Sorry, homeowners: London is now officially a “buyer’s market”
London’s housing market is at a critical point, new figures have revealed, with heavy discounting by homeowners desperate to sell their properties tipping the capital into a buyer’s market.
The average home in London is now sold at four per cent below its original asking price, up from just 0.5 per cent in 2014, the closely-watched Hometrack Cities Index showed. In some parts of the capital, discounting has risen as high as 10 per cent.
The figures suggested a widening gap between house price growth in London, which reached just 1.8 per cent between December 2016 and December 2017, and the rest of the UK, where growth was 4.4 per cent.
And while growth in the UK’s 20 largest cities hit 5.4 per cent during the same period, three areas experienced slower house price growth than the capital. In Oxford, Cambridge and Aberdeen, prices fell 0.9 per cent, 1.4 per cent and 9.9 per cent respectively.
By contrast, discounting by sellers in the UK’s largest regional cities is declining: in Birmingham and Manchester, the average price reduction has fallen from six per cent in 2013 to 2.7 per cent last year.
“These results confirm our view that the housing market is following the pattern registered in previous housing cycles with high rates of growth in London over the first half of the cycle being followed by low growth and an acceleration in regional housing markets as prices recover off a low base,” said Richard Donnell, insight director at Hometrack.
“We appear to be at this transition period once again.”
Five more years
Lucian Cook, head of residential research at Savills, said subdued growth in the capital is likely to continue until 2022 thanks to tighter rules on mortgage lending and a hike to stamp duty on high-end homes.
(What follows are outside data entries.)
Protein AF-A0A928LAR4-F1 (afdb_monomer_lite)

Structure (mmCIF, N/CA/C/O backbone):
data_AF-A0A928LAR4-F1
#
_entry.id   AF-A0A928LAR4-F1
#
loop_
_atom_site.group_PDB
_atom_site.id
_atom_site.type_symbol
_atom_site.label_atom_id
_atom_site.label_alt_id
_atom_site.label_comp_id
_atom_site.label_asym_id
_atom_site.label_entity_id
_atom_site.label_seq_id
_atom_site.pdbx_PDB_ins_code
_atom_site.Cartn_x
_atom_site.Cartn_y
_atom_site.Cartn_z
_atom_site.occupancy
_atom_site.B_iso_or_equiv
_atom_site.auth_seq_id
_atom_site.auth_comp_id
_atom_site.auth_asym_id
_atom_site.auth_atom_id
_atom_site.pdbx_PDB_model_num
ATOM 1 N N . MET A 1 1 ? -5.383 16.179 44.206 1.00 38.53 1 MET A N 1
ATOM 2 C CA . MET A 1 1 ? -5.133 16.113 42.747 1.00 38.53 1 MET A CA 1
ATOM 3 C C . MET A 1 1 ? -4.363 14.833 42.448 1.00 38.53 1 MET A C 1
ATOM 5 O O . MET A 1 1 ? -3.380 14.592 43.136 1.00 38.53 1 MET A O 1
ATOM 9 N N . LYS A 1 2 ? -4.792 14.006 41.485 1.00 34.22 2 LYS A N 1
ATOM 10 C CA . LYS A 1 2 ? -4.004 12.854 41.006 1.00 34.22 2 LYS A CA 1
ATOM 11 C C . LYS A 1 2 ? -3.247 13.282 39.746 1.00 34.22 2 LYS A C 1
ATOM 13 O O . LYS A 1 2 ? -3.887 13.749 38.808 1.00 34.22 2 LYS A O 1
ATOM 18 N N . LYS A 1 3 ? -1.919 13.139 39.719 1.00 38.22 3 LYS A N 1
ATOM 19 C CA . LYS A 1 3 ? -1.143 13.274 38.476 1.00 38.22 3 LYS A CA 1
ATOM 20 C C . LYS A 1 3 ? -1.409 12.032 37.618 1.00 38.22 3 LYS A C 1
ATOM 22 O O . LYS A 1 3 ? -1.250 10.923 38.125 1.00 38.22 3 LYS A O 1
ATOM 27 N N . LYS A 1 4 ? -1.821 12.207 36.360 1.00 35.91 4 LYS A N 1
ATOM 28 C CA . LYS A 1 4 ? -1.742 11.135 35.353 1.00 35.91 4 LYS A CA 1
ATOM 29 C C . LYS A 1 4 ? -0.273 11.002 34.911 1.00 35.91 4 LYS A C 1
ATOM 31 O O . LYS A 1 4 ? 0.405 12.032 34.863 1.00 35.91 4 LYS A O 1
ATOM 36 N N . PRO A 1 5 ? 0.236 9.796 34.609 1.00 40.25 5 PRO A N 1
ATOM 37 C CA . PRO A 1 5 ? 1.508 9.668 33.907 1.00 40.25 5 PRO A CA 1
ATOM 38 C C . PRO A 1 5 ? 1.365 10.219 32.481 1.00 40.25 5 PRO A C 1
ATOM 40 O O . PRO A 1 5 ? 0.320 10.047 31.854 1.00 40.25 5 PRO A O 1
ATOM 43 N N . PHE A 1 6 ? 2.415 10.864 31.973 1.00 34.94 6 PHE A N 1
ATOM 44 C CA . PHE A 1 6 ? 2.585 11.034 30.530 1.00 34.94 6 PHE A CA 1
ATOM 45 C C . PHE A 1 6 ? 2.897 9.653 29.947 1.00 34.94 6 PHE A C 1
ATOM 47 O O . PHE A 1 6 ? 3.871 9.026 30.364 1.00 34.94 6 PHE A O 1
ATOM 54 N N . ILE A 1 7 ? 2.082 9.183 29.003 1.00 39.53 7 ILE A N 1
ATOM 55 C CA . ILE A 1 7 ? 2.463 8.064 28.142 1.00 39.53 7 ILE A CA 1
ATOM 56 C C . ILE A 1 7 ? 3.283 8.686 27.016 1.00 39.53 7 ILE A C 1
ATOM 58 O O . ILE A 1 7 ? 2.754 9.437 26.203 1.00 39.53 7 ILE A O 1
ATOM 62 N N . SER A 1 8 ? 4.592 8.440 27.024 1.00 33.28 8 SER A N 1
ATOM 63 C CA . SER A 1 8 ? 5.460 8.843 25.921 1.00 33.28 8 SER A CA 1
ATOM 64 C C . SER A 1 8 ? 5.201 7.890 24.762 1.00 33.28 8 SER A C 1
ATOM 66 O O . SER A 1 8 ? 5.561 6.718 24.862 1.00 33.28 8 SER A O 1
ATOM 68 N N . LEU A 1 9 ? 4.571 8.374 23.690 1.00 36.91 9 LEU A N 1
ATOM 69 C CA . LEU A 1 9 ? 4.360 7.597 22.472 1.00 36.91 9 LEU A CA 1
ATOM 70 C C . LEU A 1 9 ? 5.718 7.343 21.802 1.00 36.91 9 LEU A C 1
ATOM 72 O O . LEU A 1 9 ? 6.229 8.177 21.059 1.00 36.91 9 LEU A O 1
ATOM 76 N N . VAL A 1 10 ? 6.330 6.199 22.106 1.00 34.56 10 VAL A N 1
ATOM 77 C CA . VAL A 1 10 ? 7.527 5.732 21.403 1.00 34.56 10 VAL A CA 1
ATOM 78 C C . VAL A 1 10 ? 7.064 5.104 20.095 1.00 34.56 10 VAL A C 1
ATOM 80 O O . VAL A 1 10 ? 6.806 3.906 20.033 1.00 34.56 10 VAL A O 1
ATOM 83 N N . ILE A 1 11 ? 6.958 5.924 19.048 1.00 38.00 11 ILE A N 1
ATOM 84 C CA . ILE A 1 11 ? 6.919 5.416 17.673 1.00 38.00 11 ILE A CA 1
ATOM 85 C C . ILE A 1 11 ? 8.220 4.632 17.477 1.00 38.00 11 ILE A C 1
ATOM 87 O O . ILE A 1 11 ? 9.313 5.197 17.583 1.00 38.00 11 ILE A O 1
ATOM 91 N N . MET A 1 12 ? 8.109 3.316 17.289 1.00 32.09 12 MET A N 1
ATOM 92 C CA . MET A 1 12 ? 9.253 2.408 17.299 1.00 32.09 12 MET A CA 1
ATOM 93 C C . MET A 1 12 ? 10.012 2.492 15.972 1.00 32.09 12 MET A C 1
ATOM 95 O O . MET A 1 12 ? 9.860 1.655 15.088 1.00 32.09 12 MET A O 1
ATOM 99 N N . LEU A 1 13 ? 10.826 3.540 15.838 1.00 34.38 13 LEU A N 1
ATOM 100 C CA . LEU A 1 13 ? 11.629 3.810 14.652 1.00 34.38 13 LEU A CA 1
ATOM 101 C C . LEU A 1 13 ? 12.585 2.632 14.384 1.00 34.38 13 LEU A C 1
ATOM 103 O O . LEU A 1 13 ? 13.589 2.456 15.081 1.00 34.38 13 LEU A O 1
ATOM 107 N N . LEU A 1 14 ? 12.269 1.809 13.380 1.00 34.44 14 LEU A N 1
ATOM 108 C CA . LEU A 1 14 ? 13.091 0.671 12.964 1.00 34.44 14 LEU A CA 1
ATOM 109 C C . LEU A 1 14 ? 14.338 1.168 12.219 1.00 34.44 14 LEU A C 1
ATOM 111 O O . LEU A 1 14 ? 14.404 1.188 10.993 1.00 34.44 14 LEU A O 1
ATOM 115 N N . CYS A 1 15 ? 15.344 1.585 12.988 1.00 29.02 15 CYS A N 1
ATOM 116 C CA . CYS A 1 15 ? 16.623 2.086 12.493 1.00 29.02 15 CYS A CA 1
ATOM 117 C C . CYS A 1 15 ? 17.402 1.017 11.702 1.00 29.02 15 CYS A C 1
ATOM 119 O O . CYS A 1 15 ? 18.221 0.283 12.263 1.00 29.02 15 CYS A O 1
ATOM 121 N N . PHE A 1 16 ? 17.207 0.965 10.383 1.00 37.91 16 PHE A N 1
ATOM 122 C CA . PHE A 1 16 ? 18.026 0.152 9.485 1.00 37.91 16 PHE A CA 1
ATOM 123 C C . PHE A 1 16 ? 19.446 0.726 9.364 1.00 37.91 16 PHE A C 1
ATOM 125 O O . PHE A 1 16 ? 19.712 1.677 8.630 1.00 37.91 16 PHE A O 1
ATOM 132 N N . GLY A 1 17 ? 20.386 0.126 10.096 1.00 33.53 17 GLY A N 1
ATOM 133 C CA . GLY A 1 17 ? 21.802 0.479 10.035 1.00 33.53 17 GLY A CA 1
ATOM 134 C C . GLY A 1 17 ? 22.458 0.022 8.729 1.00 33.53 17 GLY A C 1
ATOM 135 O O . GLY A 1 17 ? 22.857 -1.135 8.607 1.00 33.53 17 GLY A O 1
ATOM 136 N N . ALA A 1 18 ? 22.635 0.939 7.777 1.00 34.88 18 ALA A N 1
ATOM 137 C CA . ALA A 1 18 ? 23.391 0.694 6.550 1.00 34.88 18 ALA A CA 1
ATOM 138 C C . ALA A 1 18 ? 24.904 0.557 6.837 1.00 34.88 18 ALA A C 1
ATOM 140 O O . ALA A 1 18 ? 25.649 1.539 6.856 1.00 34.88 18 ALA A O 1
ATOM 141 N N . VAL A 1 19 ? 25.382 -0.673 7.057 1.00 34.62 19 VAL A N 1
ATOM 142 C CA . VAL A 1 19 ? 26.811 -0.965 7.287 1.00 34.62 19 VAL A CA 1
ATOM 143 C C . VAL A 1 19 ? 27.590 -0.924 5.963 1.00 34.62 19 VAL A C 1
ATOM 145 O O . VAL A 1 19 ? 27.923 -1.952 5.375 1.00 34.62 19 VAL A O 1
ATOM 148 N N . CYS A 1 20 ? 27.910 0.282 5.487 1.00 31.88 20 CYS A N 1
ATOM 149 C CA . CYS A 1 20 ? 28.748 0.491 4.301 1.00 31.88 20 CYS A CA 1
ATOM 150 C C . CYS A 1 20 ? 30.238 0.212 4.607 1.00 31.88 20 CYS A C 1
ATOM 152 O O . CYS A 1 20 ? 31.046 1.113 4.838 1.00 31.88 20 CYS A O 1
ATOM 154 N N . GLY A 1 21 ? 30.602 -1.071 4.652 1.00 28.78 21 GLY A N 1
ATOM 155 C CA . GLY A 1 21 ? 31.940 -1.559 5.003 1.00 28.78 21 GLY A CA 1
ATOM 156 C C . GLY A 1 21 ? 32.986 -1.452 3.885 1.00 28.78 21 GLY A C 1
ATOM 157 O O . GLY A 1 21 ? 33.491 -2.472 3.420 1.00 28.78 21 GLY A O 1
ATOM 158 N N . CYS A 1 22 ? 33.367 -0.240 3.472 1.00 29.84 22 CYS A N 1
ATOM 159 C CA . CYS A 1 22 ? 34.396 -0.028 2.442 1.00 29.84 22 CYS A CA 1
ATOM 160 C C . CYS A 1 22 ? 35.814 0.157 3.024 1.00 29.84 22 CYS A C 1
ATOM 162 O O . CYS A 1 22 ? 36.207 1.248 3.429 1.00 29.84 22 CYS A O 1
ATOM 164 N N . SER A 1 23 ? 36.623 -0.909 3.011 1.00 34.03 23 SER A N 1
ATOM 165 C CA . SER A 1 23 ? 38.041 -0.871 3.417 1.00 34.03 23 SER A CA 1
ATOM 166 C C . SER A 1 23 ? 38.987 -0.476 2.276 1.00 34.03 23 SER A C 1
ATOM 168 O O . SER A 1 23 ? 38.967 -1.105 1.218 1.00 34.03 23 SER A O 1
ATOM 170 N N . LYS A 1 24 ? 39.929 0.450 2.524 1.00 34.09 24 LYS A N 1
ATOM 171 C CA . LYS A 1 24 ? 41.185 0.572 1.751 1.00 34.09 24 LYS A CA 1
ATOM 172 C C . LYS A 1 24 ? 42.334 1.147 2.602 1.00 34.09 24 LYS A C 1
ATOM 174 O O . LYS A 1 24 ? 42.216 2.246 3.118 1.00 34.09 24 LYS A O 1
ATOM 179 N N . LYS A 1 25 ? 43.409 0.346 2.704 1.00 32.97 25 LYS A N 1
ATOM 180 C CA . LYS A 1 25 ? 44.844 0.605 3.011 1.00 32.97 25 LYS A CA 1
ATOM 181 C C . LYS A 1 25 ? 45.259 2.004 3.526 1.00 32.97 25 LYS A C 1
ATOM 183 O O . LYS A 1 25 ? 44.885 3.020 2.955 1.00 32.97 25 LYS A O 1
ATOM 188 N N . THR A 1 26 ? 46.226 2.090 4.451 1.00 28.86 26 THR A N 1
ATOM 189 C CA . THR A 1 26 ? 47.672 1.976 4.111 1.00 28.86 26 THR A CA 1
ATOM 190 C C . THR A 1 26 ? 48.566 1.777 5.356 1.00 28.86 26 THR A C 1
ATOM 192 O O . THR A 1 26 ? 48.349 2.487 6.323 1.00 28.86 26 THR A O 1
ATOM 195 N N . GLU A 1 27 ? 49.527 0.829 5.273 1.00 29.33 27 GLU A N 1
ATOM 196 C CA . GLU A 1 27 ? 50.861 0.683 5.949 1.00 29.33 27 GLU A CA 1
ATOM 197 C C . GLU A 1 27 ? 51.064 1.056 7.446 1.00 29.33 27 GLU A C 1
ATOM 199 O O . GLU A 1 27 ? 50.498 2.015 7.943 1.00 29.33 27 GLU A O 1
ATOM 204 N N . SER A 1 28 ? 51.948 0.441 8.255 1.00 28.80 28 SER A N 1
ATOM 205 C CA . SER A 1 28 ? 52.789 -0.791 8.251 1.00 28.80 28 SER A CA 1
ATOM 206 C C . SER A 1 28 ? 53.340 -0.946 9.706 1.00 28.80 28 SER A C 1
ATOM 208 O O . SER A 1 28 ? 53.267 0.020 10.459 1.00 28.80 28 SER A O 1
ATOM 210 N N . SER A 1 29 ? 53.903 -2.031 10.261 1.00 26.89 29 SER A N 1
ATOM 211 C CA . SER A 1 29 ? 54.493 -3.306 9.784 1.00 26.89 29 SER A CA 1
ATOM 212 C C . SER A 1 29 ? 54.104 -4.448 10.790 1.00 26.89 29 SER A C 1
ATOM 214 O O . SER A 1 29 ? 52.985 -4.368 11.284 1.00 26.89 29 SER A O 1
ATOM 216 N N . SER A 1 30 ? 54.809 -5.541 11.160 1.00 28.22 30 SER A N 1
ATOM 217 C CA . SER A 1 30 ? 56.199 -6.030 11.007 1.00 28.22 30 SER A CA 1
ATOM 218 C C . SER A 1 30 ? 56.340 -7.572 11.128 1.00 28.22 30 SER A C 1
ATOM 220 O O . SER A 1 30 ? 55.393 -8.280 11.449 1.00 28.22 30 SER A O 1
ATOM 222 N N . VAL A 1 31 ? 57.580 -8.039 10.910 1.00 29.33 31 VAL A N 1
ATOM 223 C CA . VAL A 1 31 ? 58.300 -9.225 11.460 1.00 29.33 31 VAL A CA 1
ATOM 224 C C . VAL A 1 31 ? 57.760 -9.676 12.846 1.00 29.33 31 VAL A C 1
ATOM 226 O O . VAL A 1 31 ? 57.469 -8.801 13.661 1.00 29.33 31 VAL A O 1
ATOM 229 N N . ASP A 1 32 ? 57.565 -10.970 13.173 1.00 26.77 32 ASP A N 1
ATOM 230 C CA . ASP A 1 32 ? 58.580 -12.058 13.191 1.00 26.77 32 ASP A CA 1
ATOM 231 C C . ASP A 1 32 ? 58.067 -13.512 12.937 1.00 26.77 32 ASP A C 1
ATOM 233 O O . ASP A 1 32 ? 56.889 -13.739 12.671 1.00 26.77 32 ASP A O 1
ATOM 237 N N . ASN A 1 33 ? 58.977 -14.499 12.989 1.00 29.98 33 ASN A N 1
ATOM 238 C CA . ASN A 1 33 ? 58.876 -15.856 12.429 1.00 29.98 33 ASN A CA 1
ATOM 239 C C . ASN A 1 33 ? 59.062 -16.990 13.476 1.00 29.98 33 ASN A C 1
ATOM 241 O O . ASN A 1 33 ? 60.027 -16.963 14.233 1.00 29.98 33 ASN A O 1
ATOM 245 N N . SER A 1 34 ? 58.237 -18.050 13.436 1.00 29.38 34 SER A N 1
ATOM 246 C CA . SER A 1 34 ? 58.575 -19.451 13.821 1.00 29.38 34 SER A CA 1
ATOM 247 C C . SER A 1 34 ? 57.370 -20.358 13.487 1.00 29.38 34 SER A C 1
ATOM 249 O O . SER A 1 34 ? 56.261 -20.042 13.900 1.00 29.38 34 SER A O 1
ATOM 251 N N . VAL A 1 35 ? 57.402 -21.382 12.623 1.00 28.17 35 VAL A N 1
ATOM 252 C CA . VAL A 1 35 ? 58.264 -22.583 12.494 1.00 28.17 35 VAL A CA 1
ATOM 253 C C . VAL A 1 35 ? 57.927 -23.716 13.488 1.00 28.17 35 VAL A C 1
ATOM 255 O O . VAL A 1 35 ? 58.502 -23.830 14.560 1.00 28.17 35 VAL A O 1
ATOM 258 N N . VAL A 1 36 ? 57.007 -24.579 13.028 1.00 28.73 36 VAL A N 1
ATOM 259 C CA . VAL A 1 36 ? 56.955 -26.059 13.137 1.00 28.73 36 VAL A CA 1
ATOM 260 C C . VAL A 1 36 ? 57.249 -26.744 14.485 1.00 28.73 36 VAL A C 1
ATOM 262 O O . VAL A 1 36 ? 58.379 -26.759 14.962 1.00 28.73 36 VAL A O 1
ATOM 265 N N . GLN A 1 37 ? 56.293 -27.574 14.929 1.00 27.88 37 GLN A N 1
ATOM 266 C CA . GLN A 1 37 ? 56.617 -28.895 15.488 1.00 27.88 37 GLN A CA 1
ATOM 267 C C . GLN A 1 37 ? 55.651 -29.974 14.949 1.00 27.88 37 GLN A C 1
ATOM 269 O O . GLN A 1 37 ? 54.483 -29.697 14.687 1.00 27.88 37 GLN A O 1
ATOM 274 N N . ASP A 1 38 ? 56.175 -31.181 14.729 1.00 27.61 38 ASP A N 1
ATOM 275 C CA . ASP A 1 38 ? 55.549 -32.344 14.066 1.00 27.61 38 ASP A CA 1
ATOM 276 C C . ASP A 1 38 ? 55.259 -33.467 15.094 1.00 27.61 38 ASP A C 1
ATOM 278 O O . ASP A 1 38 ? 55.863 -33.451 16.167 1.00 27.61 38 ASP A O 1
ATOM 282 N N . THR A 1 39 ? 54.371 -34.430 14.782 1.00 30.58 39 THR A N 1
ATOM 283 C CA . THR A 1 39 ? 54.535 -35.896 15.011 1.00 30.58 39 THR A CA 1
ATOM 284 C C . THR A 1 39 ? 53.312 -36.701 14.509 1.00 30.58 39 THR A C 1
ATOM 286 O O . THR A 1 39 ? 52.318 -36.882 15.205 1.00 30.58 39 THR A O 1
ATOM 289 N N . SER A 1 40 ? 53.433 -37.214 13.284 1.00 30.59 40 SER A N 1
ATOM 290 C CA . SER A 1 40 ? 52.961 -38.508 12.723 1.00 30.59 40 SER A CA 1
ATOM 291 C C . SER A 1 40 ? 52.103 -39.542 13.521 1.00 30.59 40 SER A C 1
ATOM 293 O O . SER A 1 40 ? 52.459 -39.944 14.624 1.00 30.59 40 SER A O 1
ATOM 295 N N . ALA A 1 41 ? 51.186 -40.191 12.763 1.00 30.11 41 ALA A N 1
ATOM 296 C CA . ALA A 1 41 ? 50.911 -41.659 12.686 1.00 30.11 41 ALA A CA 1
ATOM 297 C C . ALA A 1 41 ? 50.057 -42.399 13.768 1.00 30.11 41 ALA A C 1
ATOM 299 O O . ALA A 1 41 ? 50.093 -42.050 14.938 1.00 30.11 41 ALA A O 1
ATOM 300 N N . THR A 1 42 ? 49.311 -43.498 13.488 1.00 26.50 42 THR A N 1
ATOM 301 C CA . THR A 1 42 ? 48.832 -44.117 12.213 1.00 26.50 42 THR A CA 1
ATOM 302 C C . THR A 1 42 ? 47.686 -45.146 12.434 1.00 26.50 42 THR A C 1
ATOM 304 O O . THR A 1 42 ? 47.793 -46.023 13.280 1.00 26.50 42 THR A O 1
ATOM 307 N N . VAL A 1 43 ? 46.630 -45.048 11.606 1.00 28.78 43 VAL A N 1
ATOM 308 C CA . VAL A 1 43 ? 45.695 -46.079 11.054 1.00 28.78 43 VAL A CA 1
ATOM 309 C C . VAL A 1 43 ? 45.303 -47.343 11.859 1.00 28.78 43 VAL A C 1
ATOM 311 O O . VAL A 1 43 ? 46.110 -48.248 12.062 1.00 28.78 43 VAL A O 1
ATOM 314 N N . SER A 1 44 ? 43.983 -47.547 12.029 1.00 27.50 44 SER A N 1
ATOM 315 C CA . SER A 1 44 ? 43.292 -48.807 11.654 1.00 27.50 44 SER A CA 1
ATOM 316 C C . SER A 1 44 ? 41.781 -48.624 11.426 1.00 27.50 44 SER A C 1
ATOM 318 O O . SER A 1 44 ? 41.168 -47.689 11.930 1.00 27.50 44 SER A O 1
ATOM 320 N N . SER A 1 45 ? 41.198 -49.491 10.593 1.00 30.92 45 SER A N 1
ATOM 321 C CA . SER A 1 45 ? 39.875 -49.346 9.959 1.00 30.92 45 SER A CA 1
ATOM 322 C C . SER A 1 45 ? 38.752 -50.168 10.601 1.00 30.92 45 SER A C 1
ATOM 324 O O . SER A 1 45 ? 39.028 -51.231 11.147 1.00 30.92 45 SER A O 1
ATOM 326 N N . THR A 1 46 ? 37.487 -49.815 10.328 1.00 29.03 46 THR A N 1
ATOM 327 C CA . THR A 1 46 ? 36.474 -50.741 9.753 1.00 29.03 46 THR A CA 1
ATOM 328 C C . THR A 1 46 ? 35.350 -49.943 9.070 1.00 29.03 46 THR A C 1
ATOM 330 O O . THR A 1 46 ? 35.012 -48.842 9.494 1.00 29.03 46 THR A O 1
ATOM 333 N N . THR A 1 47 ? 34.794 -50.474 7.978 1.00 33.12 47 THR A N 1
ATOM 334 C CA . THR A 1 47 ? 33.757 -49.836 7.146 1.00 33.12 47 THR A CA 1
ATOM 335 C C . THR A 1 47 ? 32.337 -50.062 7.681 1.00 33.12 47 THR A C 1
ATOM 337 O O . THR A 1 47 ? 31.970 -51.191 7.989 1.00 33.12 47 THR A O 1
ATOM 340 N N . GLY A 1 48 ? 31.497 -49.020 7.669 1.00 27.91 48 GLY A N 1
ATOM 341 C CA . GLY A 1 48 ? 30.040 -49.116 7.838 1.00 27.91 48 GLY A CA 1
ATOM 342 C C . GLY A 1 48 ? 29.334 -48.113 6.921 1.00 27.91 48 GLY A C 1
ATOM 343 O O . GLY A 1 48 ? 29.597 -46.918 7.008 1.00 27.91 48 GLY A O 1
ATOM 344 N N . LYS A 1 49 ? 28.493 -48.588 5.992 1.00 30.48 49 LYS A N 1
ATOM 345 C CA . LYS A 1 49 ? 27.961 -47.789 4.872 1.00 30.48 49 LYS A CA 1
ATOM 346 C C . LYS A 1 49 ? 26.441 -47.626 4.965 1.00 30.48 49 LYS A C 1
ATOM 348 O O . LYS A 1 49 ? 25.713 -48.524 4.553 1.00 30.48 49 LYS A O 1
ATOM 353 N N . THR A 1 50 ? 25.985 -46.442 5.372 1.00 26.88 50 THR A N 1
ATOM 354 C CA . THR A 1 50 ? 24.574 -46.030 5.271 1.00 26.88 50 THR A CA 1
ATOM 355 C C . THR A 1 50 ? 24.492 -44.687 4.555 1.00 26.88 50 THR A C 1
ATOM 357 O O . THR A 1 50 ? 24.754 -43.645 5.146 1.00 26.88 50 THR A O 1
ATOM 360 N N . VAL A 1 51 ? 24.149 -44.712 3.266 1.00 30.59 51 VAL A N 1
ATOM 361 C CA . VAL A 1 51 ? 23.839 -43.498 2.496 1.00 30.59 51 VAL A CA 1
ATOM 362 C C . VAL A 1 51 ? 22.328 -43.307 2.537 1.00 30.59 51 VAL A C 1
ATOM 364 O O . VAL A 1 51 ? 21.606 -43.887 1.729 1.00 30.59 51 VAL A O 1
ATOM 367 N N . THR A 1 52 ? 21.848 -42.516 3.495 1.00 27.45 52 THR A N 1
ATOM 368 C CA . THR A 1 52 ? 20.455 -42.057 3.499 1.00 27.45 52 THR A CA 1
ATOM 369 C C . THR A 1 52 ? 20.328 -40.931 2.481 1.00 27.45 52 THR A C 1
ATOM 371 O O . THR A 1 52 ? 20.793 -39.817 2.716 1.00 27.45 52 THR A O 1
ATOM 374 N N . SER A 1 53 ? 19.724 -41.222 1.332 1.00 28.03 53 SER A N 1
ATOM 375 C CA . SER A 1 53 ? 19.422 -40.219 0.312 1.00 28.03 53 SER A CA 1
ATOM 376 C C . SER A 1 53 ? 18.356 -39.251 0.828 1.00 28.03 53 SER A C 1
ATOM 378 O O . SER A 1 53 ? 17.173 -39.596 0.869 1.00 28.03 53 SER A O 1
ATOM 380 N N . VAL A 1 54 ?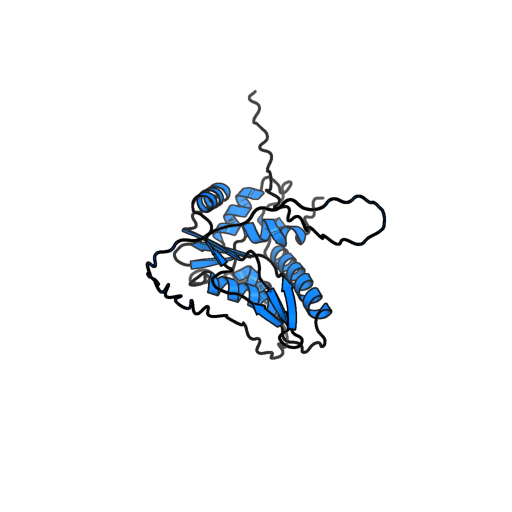 18.761 -38.037 1.204 1.00 27.98 54 VAL A N 1
ATOM 381 C CA . VAL A 1 54 ? 17.817 -36.938 1.438 1.00 27.98 54 VAL A CA 1
ATOM 382 C C . VAL A 1 54 ? 17.203 -36.570 0.091 1.00 27.98 54 VAL A C 1
ATOM 384 O O . VAL A 1 54 ? 17.886 -36.068 -0.799 1.00 27.98 54 VAL A O 1
ATOM 387 N N . SER A 1 55 ? 15.915 -36.865 -0.073 1.00 29.73 55 SER A N 1
ATOM 388 C CA . SER A 1 55 ? 15.155 -36.470 -1.255 1.00 29.73 55 SER A CA 1
ATOM 389 C C . SER A 1 55 ? 14.845 -34.980 -1.169 1.00 29.73 55 SER A C 1
ATOM 391 O O . SER A 1 55 ? 13.838 -34.597 -0.575 1.00 29.73 55 SER A O 1
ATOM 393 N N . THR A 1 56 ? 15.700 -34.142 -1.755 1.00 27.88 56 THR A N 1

“We’re forecasting that prices in London only increase by a net figure of seven per cent over the next five years, whereas in the UK we think it’s going to be twice that figure, at 14.2 per cent,” he told City A.M.
Political factors
Tom Bill, head of residential research at Knight Frank, added that political factors may also be taking their toll on the market.
“We’ve had two stamp duty increases but we’ve also had two general elections and an EU referendum,” he said.
“The political uncertainty does have an impact. Vendors are still, in some areas, realising where the market is and understanding the need to drop asking prices.”
Earlier this month figures from the Land Registry showed asking prices in the capital had taken a dive, falling 2.3 per cent in the year to November.